The task: A single stretch of the material below is to be transcribed exactly, starting at the line with "ATOM 75 C C ." and ending after the line with "ATOM 105 O O".

*** Supplied information ***

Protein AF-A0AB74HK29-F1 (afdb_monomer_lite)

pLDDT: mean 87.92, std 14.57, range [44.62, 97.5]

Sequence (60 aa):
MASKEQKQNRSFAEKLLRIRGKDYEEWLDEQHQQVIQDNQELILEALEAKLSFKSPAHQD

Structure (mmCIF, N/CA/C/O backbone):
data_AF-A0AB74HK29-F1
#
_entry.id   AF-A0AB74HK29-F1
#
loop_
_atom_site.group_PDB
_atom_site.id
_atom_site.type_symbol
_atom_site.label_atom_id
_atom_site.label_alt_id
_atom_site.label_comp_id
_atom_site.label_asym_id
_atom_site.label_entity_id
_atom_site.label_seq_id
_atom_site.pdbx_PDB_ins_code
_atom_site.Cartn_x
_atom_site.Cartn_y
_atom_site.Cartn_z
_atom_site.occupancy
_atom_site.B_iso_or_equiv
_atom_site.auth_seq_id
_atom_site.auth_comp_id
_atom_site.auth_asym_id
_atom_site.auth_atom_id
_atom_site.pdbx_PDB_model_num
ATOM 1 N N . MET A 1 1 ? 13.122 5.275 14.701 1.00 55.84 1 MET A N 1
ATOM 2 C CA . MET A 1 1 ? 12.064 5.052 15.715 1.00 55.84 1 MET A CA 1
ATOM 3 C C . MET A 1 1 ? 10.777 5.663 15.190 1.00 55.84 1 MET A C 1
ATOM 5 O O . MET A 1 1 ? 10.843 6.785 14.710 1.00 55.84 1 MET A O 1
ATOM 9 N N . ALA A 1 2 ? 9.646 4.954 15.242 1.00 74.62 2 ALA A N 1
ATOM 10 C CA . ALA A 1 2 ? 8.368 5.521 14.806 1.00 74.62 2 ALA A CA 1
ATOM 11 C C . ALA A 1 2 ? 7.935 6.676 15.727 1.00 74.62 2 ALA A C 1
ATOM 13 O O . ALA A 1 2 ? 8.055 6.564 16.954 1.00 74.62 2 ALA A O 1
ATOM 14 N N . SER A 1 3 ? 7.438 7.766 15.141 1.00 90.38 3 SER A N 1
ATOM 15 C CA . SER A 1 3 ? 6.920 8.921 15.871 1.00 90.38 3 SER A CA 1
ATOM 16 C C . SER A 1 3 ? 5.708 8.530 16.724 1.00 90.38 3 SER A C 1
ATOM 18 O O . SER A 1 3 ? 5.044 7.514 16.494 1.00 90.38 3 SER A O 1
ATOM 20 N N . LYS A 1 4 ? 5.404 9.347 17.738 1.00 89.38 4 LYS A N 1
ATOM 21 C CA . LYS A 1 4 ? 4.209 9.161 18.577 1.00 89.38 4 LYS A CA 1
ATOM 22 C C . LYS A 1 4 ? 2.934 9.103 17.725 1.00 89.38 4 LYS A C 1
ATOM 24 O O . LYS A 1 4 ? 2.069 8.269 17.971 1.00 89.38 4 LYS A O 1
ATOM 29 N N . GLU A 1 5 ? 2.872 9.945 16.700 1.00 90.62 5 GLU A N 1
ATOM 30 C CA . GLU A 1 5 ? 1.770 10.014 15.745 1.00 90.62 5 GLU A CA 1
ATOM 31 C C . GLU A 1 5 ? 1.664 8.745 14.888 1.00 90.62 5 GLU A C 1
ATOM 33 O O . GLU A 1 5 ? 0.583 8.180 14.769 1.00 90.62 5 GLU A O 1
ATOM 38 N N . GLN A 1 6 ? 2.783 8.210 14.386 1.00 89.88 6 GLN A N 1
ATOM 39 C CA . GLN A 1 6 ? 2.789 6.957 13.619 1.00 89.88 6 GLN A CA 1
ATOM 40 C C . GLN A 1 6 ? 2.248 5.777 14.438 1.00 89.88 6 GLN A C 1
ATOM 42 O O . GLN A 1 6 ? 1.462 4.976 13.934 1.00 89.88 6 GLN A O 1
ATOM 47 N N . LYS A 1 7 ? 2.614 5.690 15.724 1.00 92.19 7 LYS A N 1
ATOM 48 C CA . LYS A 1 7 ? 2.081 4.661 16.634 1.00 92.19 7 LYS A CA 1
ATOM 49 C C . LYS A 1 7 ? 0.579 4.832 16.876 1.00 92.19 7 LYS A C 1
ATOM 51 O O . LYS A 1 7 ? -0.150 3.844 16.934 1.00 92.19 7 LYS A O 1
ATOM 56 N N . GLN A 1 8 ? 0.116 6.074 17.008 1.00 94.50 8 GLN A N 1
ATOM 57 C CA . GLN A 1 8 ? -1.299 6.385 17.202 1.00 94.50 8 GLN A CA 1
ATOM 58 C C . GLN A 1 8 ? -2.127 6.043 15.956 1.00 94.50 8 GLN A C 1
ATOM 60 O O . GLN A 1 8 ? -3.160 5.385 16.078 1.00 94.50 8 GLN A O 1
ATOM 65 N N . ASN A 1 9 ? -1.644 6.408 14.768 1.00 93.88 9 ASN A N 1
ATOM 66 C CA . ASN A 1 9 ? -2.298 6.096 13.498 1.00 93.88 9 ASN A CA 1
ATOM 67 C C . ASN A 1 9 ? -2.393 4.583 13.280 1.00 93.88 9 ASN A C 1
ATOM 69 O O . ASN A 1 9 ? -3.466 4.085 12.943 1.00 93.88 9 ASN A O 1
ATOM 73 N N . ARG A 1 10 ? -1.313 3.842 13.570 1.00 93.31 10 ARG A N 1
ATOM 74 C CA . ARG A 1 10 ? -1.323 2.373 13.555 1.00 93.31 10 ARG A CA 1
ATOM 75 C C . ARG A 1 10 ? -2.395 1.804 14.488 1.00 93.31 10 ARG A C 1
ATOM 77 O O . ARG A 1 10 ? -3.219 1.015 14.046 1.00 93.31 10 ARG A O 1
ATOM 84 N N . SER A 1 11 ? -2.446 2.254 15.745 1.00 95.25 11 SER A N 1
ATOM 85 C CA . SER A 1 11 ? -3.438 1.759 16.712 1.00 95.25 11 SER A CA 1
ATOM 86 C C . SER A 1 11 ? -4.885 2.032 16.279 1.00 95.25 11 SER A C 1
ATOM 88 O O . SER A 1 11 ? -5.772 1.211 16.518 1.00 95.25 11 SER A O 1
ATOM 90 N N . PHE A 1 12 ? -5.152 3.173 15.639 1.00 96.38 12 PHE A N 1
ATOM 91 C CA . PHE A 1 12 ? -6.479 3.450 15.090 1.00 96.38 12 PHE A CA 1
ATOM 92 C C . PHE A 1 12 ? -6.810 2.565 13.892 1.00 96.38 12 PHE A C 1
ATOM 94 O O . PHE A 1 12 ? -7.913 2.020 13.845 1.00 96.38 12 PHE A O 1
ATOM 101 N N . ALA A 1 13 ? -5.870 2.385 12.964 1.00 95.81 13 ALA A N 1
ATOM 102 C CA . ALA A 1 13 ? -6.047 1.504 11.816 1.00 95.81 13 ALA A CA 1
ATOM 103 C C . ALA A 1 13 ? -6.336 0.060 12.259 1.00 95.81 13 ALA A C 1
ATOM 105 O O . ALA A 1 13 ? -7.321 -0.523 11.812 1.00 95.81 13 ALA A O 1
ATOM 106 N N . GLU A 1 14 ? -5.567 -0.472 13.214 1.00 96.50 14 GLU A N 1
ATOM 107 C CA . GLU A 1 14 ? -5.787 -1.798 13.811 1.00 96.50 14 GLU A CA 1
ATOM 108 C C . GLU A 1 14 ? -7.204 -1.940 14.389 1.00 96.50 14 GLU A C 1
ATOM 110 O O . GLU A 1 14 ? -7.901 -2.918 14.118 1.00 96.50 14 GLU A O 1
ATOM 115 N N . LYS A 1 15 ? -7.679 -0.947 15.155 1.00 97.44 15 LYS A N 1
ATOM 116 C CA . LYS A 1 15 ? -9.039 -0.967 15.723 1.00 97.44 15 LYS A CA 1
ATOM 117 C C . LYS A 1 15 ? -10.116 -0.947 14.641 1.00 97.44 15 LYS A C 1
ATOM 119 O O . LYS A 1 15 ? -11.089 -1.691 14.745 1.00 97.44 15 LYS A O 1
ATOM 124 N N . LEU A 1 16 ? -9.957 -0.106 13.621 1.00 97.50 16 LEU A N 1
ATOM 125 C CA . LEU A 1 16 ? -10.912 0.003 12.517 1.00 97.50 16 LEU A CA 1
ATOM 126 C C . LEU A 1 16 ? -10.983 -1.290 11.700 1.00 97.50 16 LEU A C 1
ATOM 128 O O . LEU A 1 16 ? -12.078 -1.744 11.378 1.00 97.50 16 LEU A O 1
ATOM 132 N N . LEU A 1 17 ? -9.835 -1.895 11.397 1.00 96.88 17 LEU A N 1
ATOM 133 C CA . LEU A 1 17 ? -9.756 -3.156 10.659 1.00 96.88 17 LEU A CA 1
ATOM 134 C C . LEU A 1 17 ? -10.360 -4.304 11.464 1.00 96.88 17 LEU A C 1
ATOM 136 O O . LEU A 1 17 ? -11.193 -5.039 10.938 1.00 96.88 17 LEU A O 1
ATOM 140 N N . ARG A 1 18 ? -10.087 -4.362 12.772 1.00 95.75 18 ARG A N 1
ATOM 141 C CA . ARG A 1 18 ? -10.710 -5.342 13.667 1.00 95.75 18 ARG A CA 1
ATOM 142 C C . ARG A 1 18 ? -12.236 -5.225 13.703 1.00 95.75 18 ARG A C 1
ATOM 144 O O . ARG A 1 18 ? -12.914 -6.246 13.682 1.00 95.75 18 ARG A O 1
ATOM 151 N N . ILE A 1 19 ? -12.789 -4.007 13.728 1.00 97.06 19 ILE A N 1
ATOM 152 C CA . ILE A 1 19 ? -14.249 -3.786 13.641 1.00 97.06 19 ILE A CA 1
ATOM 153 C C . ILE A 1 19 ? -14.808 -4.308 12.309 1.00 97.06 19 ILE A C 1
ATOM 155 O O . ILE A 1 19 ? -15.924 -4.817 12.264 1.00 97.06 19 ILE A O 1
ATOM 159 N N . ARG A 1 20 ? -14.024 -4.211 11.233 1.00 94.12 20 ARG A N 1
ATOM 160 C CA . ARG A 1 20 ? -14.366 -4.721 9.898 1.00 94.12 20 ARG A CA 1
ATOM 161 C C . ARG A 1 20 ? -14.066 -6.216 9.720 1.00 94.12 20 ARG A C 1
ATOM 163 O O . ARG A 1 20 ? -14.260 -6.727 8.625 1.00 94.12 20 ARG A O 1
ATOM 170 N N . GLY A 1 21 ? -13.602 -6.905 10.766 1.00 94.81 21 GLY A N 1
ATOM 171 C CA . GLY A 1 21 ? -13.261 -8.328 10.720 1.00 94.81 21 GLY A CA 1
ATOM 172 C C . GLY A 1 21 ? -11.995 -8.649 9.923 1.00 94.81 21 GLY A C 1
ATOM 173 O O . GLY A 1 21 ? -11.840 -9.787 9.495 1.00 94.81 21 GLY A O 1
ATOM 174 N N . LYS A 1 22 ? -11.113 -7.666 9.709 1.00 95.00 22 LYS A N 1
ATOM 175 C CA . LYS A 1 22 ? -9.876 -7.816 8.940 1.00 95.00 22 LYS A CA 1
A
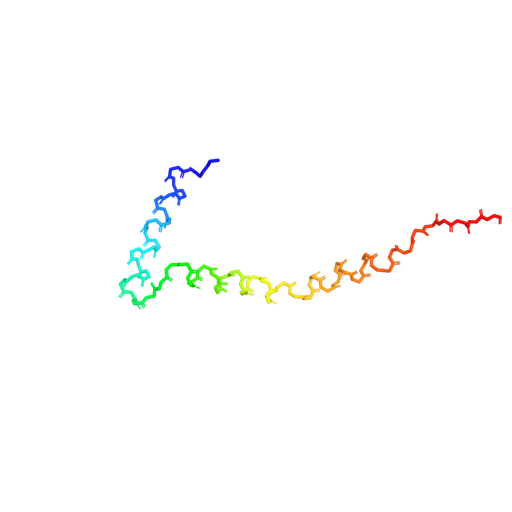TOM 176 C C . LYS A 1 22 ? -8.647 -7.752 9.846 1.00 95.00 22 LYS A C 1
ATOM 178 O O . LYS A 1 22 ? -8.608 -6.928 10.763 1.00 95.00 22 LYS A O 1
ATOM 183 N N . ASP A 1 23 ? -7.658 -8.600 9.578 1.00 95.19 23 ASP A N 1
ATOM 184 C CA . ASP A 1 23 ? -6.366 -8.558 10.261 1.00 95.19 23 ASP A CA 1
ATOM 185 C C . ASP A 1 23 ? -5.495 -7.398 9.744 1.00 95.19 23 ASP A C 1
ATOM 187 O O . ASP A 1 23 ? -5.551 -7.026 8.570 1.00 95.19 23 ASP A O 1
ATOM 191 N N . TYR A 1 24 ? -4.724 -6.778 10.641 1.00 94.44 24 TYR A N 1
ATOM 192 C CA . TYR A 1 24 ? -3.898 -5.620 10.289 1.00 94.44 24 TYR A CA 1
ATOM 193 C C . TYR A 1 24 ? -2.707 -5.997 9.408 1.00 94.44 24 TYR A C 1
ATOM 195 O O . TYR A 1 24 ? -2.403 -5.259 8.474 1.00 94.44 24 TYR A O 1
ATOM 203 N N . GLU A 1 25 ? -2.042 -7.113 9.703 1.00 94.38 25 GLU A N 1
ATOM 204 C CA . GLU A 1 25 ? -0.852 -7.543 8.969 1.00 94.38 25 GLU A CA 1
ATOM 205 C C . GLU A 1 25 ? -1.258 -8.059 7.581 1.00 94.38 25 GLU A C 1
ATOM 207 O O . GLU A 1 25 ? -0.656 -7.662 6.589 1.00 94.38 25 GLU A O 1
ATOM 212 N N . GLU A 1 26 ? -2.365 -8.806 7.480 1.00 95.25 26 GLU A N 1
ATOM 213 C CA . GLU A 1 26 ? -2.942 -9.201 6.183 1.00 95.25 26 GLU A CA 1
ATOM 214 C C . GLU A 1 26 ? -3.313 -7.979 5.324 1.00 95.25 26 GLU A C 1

***
*** Supplied information ***

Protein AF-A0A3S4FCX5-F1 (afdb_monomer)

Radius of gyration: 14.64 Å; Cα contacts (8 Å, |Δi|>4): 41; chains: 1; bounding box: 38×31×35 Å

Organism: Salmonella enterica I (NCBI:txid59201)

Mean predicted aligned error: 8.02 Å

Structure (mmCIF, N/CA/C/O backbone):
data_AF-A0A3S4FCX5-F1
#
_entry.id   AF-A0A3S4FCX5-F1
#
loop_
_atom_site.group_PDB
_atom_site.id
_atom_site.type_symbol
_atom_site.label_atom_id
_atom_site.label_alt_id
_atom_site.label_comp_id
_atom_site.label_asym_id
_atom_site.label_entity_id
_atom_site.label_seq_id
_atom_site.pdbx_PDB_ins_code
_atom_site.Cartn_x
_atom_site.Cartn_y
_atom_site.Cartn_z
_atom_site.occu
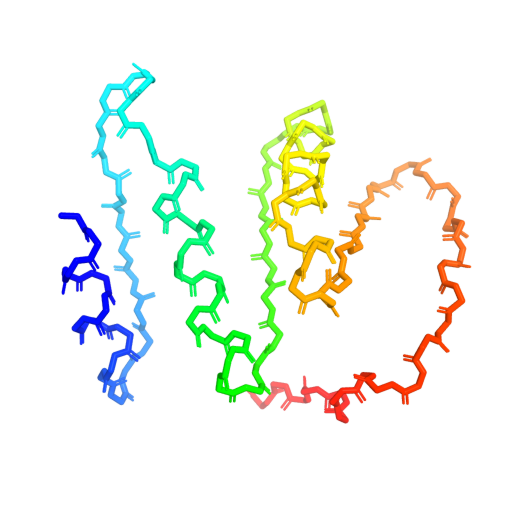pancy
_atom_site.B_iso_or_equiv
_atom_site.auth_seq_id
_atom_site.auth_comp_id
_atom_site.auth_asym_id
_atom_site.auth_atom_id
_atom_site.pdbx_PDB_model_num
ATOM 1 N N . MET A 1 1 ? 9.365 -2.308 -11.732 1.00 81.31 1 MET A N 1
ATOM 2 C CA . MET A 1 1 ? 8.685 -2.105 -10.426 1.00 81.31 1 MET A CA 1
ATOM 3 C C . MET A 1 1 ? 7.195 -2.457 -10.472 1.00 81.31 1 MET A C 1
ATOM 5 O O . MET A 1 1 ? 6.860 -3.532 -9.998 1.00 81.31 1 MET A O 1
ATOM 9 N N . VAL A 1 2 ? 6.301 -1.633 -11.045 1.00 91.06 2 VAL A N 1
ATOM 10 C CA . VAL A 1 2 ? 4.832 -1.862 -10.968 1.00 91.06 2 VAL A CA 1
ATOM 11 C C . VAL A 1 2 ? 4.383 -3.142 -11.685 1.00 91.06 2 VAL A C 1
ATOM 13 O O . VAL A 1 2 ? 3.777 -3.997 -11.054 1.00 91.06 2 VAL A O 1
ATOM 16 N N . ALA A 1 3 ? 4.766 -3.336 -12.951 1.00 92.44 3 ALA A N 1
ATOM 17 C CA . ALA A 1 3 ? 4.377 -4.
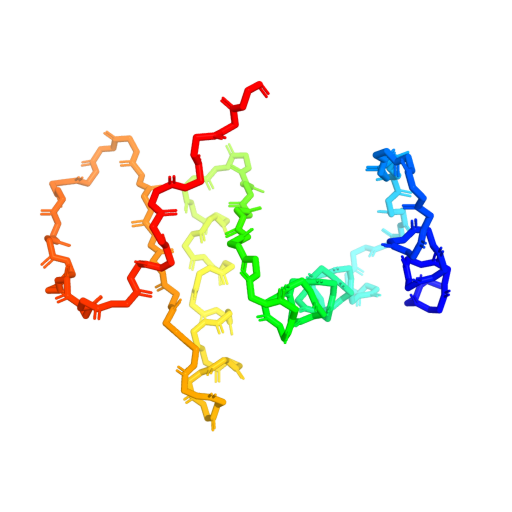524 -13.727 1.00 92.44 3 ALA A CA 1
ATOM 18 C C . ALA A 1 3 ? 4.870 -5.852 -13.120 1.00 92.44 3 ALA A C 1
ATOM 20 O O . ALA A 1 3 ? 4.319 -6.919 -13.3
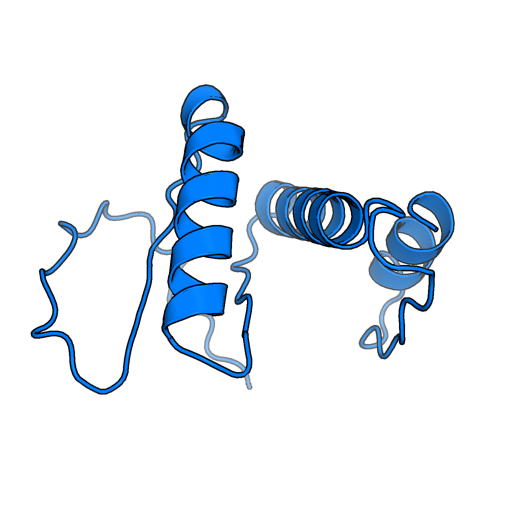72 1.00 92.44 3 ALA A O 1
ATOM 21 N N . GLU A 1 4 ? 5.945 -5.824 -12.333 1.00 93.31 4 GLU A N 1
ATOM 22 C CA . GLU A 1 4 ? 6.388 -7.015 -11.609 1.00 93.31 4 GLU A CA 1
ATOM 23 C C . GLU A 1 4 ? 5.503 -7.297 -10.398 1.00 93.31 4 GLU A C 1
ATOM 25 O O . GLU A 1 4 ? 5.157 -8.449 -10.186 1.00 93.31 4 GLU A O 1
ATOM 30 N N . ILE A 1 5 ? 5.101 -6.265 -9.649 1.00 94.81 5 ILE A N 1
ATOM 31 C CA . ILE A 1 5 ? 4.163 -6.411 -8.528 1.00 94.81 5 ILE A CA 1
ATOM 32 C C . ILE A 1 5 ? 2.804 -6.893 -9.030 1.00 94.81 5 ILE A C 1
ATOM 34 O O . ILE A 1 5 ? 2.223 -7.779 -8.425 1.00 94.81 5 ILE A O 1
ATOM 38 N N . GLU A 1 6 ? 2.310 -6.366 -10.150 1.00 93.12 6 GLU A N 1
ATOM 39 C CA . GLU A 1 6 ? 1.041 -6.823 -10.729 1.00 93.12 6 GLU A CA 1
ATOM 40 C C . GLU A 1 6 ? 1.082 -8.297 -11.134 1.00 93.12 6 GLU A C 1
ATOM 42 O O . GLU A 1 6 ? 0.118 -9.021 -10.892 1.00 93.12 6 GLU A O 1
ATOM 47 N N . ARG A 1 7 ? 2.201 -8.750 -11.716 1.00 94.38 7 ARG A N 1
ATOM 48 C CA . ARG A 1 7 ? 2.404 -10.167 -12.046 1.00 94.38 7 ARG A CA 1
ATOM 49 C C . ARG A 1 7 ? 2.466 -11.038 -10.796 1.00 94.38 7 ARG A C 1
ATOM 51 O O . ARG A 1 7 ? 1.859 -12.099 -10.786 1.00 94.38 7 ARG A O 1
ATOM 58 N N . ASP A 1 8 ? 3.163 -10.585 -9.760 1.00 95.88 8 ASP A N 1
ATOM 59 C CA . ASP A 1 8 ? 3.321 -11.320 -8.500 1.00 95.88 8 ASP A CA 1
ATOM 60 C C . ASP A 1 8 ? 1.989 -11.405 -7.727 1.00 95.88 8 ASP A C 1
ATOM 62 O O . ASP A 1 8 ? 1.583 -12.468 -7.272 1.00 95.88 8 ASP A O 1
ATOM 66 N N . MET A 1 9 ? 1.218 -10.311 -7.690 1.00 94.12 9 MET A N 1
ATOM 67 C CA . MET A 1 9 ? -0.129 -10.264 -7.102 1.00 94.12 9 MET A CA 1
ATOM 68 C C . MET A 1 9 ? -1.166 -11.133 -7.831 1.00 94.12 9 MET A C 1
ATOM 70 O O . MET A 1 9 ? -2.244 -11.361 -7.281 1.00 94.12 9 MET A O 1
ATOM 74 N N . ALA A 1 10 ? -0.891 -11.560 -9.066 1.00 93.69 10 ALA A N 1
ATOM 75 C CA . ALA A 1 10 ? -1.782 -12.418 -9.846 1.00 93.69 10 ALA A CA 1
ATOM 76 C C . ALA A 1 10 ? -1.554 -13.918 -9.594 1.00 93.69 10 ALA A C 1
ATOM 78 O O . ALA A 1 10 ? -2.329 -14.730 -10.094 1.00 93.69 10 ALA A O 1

***

Exercise output:
ATOM 75 C C . ARG A 1 10 ? -2.395 1.804 14.488 1.00 93.31 10 ARG A C 1
ATOM 77 O O . ARG A 1 10 ? -3.219 1.015 14.046 1.00 93.31 10 ARG A O 1
ATOM 84 N N . SER A 1 11 ? -2.446 2.254 15.745 1.00 95.25 11 SER A N 1
ATOM 85 C CA . SER A 1 11 ? -3.438 1.759 16.712 1.00 95.25 11 SER A CA 1
ATOM 86 C C . SER A 1 11 ? -4.885 2.032 16.279 1.00 95.25 11 SER A C 1
ATOM 88 O O . SER A 1 11 ? -5.772 1.211 16.518 1.00 95.25 11 SER A O 1
ATOM 90 N N . PHE A 1 12 ? -5.152 3.173 15.639 1.00 96.38 12 PHE A N 1
ATOM 91 C CA . PHE A 1 12 ? -6.479 3.450 15.090 1.00 96.38 12 PHE A CA 1
ATOM 92 C C . PHE A 1 12 ? -6.810 2.565 13.892 1.00 96.38 12 PHE A C 1
ATOM 94 O O . PHE A 1 12 ? -7.913 2.020 13.845 1.00 96.38 12 PHE A O 1
ATOM 101 N N . ALA A 1 13 ? -5.870 2.385 12.964 1.00 95.81 13 ALA A N 1
ATOM 102 C CA . ALA A 1 13 ? -6.047 1.504 11.816 1.00 95.81 13 ALA A CA 1
ATOM 103 C C . ALA A 1 13 ? -6.336 0.060 12.259 1.00 95.81 13 ALA A C 1
ATOM 105 O O . ALA A 1 13 ? -7.321 -0.523 11.812 1.00 95.81 13 ALA A O 1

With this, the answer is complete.